• [Exercise instructions]: Reproduce from the records below, with no pictures, exactly the lines between the one containing "ATOM 115 O O" and the one containing "ATOM 137 C CA", inclusive.

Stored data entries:
BEGIN
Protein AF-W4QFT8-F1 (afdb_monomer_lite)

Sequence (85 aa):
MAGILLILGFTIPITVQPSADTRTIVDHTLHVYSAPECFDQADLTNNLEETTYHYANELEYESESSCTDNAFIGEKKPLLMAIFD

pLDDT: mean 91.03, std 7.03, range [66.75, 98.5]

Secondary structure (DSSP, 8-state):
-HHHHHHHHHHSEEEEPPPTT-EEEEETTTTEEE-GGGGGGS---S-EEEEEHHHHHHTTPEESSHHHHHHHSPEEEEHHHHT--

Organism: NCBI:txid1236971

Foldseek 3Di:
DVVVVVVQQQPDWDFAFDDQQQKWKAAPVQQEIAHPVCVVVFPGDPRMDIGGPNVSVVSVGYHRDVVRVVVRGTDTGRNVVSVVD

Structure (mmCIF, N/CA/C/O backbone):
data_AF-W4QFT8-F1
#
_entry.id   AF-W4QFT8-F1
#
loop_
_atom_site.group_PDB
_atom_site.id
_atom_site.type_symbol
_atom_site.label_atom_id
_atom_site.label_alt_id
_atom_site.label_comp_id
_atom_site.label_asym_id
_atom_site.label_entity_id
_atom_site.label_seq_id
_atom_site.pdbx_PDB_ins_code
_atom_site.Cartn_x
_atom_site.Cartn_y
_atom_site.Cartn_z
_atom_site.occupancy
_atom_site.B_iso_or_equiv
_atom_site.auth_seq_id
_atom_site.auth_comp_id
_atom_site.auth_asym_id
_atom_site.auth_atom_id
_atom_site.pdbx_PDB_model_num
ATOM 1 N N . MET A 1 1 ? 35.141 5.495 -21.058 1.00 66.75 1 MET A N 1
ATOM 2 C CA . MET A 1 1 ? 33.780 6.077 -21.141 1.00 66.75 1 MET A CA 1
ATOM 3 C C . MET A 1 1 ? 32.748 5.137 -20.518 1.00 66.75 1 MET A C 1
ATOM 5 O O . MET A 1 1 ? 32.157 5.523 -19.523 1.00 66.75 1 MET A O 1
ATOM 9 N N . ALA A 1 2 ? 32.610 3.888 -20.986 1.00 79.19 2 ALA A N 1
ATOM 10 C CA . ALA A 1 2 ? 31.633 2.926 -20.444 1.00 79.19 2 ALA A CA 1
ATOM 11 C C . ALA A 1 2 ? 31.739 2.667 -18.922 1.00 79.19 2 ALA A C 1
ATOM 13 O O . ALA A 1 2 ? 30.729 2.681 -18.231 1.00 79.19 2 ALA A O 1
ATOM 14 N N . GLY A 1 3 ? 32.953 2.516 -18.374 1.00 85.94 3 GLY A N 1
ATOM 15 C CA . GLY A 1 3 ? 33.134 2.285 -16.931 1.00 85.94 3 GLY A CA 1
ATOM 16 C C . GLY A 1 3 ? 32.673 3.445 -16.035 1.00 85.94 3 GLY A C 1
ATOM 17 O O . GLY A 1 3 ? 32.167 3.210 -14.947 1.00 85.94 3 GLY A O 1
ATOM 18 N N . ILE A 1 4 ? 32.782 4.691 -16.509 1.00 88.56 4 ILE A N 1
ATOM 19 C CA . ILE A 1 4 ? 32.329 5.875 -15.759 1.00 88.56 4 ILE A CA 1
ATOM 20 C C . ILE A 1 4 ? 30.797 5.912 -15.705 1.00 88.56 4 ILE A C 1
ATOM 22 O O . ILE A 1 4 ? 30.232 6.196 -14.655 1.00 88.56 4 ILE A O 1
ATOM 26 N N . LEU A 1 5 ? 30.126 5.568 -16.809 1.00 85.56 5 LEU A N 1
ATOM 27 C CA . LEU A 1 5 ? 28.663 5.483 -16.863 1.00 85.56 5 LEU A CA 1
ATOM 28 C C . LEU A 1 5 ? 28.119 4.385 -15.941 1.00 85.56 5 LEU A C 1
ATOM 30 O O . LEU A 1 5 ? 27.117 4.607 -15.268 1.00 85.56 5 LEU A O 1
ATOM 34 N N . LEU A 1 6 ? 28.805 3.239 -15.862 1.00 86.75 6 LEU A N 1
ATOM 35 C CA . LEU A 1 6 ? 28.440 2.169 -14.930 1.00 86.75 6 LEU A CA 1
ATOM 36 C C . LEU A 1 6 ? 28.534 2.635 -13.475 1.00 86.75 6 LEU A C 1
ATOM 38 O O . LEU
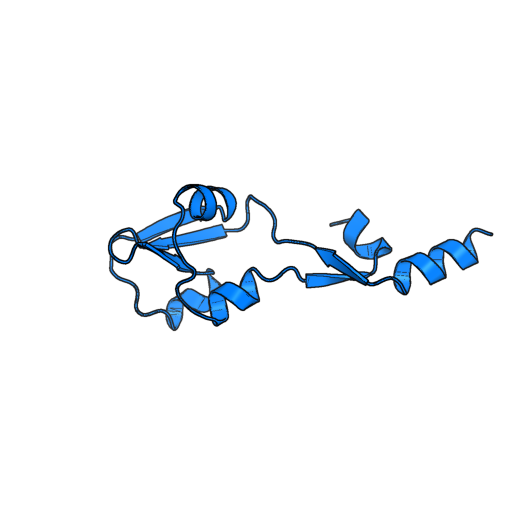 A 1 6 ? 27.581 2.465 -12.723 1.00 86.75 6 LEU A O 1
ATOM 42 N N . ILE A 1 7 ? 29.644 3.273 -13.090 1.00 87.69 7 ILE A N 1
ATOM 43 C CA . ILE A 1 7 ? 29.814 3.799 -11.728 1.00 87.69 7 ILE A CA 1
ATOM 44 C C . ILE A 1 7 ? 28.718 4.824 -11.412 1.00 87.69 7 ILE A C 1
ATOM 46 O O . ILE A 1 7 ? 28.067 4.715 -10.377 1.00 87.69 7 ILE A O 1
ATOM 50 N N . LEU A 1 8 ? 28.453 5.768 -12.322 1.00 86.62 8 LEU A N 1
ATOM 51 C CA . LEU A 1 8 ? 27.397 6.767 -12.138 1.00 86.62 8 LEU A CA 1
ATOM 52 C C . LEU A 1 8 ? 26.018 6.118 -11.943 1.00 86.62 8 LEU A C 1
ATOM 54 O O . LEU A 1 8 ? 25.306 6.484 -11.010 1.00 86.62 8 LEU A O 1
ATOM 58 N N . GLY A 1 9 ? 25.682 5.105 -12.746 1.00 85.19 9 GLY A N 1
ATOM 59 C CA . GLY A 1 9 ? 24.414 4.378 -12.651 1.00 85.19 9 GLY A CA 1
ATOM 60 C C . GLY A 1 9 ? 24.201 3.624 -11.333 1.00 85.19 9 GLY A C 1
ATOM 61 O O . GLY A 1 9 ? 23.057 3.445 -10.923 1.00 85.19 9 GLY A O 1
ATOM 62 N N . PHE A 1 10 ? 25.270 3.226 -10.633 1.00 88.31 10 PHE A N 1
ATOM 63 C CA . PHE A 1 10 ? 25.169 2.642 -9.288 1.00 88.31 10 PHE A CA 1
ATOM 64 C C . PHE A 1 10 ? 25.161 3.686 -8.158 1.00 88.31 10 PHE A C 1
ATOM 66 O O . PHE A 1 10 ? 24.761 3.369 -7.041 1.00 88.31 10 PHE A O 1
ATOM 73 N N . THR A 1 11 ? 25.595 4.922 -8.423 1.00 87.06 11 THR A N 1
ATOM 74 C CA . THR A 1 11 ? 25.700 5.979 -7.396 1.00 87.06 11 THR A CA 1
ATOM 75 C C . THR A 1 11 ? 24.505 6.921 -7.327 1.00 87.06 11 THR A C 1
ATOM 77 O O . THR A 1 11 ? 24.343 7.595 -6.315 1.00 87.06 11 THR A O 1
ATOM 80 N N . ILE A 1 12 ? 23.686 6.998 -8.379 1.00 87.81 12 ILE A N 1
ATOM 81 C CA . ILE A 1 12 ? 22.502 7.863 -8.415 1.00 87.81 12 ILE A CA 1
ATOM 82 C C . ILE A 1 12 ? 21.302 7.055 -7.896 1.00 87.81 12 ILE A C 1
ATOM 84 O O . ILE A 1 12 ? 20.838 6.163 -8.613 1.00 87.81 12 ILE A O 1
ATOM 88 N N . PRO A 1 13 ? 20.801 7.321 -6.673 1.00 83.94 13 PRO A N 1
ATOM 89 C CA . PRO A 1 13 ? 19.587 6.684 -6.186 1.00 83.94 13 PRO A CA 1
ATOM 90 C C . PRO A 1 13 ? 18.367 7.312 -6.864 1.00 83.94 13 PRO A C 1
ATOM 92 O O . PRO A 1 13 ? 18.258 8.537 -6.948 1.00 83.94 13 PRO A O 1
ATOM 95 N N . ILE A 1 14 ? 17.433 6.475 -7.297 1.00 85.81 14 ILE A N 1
END
BEGIN
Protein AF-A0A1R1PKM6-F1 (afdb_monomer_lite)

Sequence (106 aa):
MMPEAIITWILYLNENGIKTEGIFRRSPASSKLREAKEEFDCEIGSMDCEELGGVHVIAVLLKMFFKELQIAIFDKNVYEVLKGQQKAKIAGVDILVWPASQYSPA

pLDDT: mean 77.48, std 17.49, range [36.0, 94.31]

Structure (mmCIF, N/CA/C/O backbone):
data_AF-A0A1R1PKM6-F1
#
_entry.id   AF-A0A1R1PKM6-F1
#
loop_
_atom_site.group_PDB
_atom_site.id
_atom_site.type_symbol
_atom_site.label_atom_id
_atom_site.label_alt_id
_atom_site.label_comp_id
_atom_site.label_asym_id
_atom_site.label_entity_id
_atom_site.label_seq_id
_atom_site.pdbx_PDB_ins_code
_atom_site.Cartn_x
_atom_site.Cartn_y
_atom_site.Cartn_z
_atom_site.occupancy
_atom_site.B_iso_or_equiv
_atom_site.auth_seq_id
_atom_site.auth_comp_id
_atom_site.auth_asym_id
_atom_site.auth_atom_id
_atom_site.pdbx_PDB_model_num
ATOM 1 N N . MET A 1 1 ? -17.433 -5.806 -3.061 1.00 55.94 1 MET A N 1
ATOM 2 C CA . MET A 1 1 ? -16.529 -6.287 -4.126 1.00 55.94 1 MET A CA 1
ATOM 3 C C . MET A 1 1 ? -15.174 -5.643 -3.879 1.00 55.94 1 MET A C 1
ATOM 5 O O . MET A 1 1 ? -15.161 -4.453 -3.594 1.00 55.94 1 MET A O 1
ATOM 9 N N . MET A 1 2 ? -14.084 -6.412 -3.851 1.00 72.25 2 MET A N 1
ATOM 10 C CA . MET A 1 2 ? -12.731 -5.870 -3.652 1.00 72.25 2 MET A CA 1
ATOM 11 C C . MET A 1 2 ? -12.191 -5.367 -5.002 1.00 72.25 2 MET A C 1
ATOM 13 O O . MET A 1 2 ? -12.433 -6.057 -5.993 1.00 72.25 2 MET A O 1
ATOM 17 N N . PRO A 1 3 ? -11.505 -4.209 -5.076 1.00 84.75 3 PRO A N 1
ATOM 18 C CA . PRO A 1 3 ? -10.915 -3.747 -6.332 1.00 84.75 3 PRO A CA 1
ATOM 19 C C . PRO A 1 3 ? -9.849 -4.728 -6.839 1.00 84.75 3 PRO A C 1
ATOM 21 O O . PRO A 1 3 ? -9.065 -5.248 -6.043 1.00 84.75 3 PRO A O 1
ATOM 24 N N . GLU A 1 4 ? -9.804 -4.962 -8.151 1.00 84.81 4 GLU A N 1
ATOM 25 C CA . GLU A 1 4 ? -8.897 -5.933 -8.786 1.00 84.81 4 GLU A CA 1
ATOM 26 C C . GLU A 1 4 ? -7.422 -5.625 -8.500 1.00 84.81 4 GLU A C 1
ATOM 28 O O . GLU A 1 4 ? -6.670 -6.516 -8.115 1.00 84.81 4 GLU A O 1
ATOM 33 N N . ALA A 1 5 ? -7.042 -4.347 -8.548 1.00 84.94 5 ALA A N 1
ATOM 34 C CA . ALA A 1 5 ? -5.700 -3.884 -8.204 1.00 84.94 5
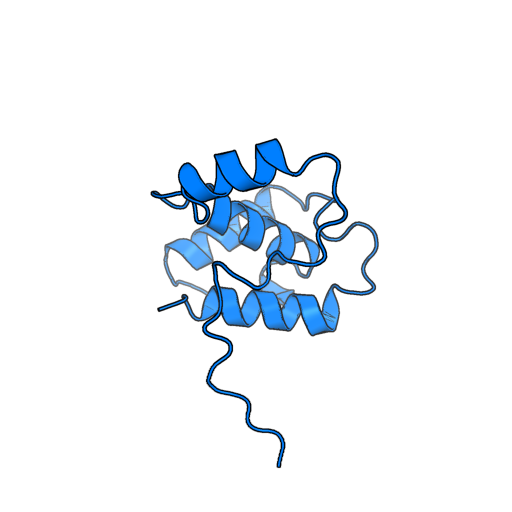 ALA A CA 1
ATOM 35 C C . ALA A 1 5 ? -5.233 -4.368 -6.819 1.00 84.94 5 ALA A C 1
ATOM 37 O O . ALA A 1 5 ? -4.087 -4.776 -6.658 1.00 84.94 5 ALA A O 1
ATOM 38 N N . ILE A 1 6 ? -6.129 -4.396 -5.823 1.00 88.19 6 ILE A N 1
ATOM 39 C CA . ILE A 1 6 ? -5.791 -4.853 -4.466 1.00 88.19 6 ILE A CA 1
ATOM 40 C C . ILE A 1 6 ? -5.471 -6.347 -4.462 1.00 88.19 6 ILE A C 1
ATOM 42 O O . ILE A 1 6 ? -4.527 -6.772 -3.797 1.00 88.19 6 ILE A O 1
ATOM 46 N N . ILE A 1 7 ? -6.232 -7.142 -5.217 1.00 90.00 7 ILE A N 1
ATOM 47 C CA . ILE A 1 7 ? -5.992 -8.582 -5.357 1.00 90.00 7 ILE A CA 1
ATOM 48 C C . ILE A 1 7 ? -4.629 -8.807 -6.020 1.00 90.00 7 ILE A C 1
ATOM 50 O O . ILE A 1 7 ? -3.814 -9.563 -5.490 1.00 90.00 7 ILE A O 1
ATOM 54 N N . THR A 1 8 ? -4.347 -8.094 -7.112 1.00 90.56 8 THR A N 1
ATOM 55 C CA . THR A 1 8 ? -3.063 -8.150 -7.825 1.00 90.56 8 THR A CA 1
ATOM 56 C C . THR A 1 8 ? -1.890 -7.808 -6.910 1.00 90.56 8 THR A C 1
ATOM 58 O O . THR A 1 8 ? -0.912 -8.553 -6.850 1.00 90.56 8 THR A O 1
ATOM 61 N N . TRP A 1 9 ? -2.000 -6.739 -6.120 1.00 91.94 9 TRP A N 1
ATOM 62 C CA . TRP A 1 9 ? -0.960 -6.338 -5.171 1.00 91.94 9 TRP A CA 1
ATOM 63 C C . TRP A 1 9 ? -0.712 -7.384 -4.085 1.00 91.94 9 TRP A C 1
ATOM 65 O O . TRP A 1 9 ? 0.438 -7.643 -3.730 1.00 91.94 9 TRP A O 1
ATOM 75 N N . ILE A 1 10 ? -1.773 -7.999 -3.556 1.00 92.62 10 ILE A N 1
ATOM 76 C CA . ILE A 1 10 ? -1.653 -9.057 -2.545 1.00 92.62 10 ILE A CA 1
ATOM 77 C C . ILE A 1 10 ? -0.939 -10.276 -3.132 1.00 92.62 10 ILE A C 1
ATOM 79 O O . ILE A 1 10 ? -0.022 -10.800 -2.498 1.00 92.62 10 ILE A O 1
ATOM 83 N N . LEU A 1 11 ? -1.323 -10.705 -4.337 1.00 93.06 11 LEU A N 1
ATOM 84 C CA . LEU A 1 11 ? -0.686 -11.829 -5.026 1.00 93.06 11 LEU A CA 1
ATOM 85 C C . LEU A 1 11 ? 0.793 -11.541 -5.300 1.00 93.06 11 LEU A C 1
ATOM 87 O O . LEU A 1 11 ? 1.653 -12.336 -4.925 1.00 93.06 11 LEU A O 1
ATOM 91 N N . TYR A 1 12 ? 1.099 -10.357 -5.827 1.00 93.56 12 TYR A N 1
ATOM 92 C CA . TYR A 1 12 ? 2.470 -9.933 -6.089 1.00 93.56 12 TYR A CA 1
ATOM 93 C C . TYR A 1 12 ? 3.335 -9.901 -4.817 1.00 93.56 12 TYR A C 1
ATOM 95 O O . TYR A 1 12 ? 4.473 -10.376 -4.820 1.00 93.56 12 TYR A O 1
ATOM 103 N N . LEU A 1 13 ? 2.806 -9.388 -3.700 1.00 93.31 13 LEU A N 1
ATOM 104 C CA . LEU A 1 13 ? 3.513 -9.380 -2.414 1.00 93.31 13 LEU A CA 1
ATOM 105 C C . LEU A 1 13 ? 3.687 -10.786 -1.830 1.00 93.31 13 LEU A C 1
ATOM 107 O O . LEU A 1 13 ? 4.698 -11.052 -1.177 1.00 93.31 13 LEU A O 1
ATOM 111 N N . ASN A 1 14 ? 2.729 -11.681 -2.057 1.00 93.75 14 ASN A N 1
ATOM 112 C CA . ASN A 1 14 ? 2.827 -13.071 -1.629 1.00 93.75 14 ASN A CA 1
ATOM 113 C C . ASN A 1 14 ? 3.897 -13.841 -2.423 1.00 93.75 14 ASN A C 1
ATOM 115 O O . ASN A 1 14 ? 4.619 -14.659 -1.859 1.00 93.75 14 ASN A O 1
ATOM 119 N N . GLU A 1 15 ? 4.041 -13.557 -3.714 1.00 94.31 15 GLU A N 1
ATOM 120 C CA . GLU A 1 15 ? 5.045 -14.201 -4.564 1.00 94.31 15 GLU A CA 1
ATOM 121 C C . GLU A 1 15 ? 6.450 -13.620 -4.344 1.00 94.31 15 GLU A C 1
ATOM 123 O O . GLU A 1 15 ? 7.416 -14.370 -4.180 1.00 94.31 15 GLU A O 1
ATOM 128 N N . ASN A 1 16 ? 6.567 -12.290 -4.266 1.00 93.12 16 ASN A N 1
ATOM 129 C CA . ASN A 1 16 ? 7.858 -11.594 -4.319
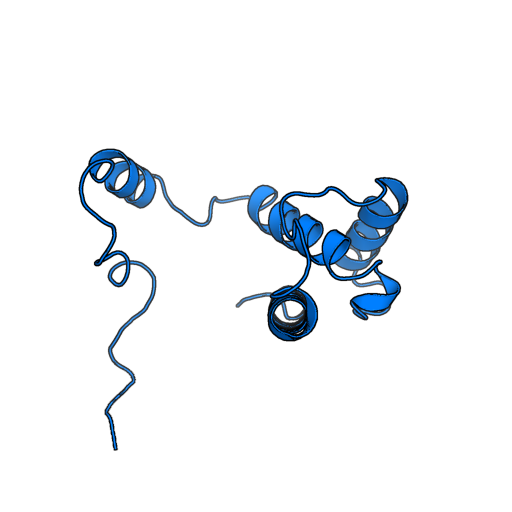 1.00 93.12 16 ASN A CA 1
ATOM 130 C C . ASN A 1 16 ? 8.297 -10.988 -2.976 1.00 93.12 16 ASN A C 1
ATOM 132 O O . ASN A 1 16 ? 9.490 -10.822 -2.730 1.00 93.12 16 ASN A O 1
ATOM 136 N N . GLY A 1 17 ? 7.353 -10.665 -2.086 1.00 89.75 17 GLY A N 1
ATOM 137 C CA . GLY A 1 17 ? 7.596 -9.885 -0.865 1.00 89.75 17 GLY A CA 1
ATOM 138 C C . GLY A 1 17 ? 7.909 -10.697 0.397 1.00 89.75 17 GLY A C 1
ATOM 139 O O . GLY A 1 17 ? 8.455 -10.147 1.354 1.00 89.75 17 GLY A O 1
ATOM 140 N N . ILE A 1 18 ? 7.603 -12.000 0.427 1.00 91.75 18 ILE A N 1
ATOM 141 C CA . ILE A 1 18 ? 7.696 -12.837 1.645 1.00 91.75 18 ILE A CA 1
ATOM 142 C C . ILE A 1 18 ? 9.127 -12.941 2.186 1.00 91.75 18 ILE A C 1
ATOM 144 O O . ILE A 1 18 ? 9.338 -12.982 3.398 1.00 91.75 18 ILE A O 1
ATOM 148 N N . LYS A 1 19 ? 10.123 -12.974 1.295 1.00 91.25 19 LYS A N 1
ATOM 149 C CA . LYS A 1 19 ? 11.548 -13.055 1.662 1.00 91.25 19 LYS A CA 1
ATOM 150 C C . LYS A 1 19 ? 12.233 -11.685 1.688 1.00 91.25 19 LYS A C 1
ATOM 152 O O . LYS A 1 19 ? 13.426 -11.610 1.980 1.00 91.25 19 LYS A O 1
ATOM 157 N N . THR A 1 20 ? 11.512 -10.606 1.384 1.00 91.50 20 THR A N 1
END
• [Written solution]:
ATOM 115 O O . ASN A 1 14 ? 4.619 -14.659 -1.859 1.00 93.75 14 ASN A O 1
ATOM 119 N N . GLU A 1 15 ? 4.041 -13.557 -3.714 1.00 94.31 15 GLU A N 1
ATOM 120 C CA . GLU A 1 15 ? 5.045 -14.201 -4.564 1.00 94.31 15 GLU A CA 1
ATOM 121 C C . GLU A 1 15 ? 6.450 -13.620 -4.344 1.00 94.31 15 GLU A C 1
ATOM 123 O O . GLU A 1 15 ? 7.416 -14.370 -4.180 1.00 94.31 15 GLU A O 1
ATOM 128 N N . ASN A 1 16 ? 6.567 -12.290 -4.266 1.00 93.12 16 ASN A N 1
ATOM 129 C CA . ASN A 1 16 ? 7.858 -11.594 -4.319
 1.00 93.12 16 ASN A CA 1
ATOM 130 C C . ASN A 1 16 ? 8.297 -10.988 -2.976 1.00 93.12 16 ASN A C 1
ATOM 132 O O . ASN A 1 16 ? 9.490 -10.822 -2.730 1.00 93.12 16 ASN A O 1
ATOM 136 N N . GLY A 1 17 ? 7.353 -10.665 -2.086 1.00 89.75 17 GLY A N 1
ATOM 137 C CA . GLY A 1 17 ? 7.596 -9.885 -0.865 1.00 89.75 17 GLY A CA 1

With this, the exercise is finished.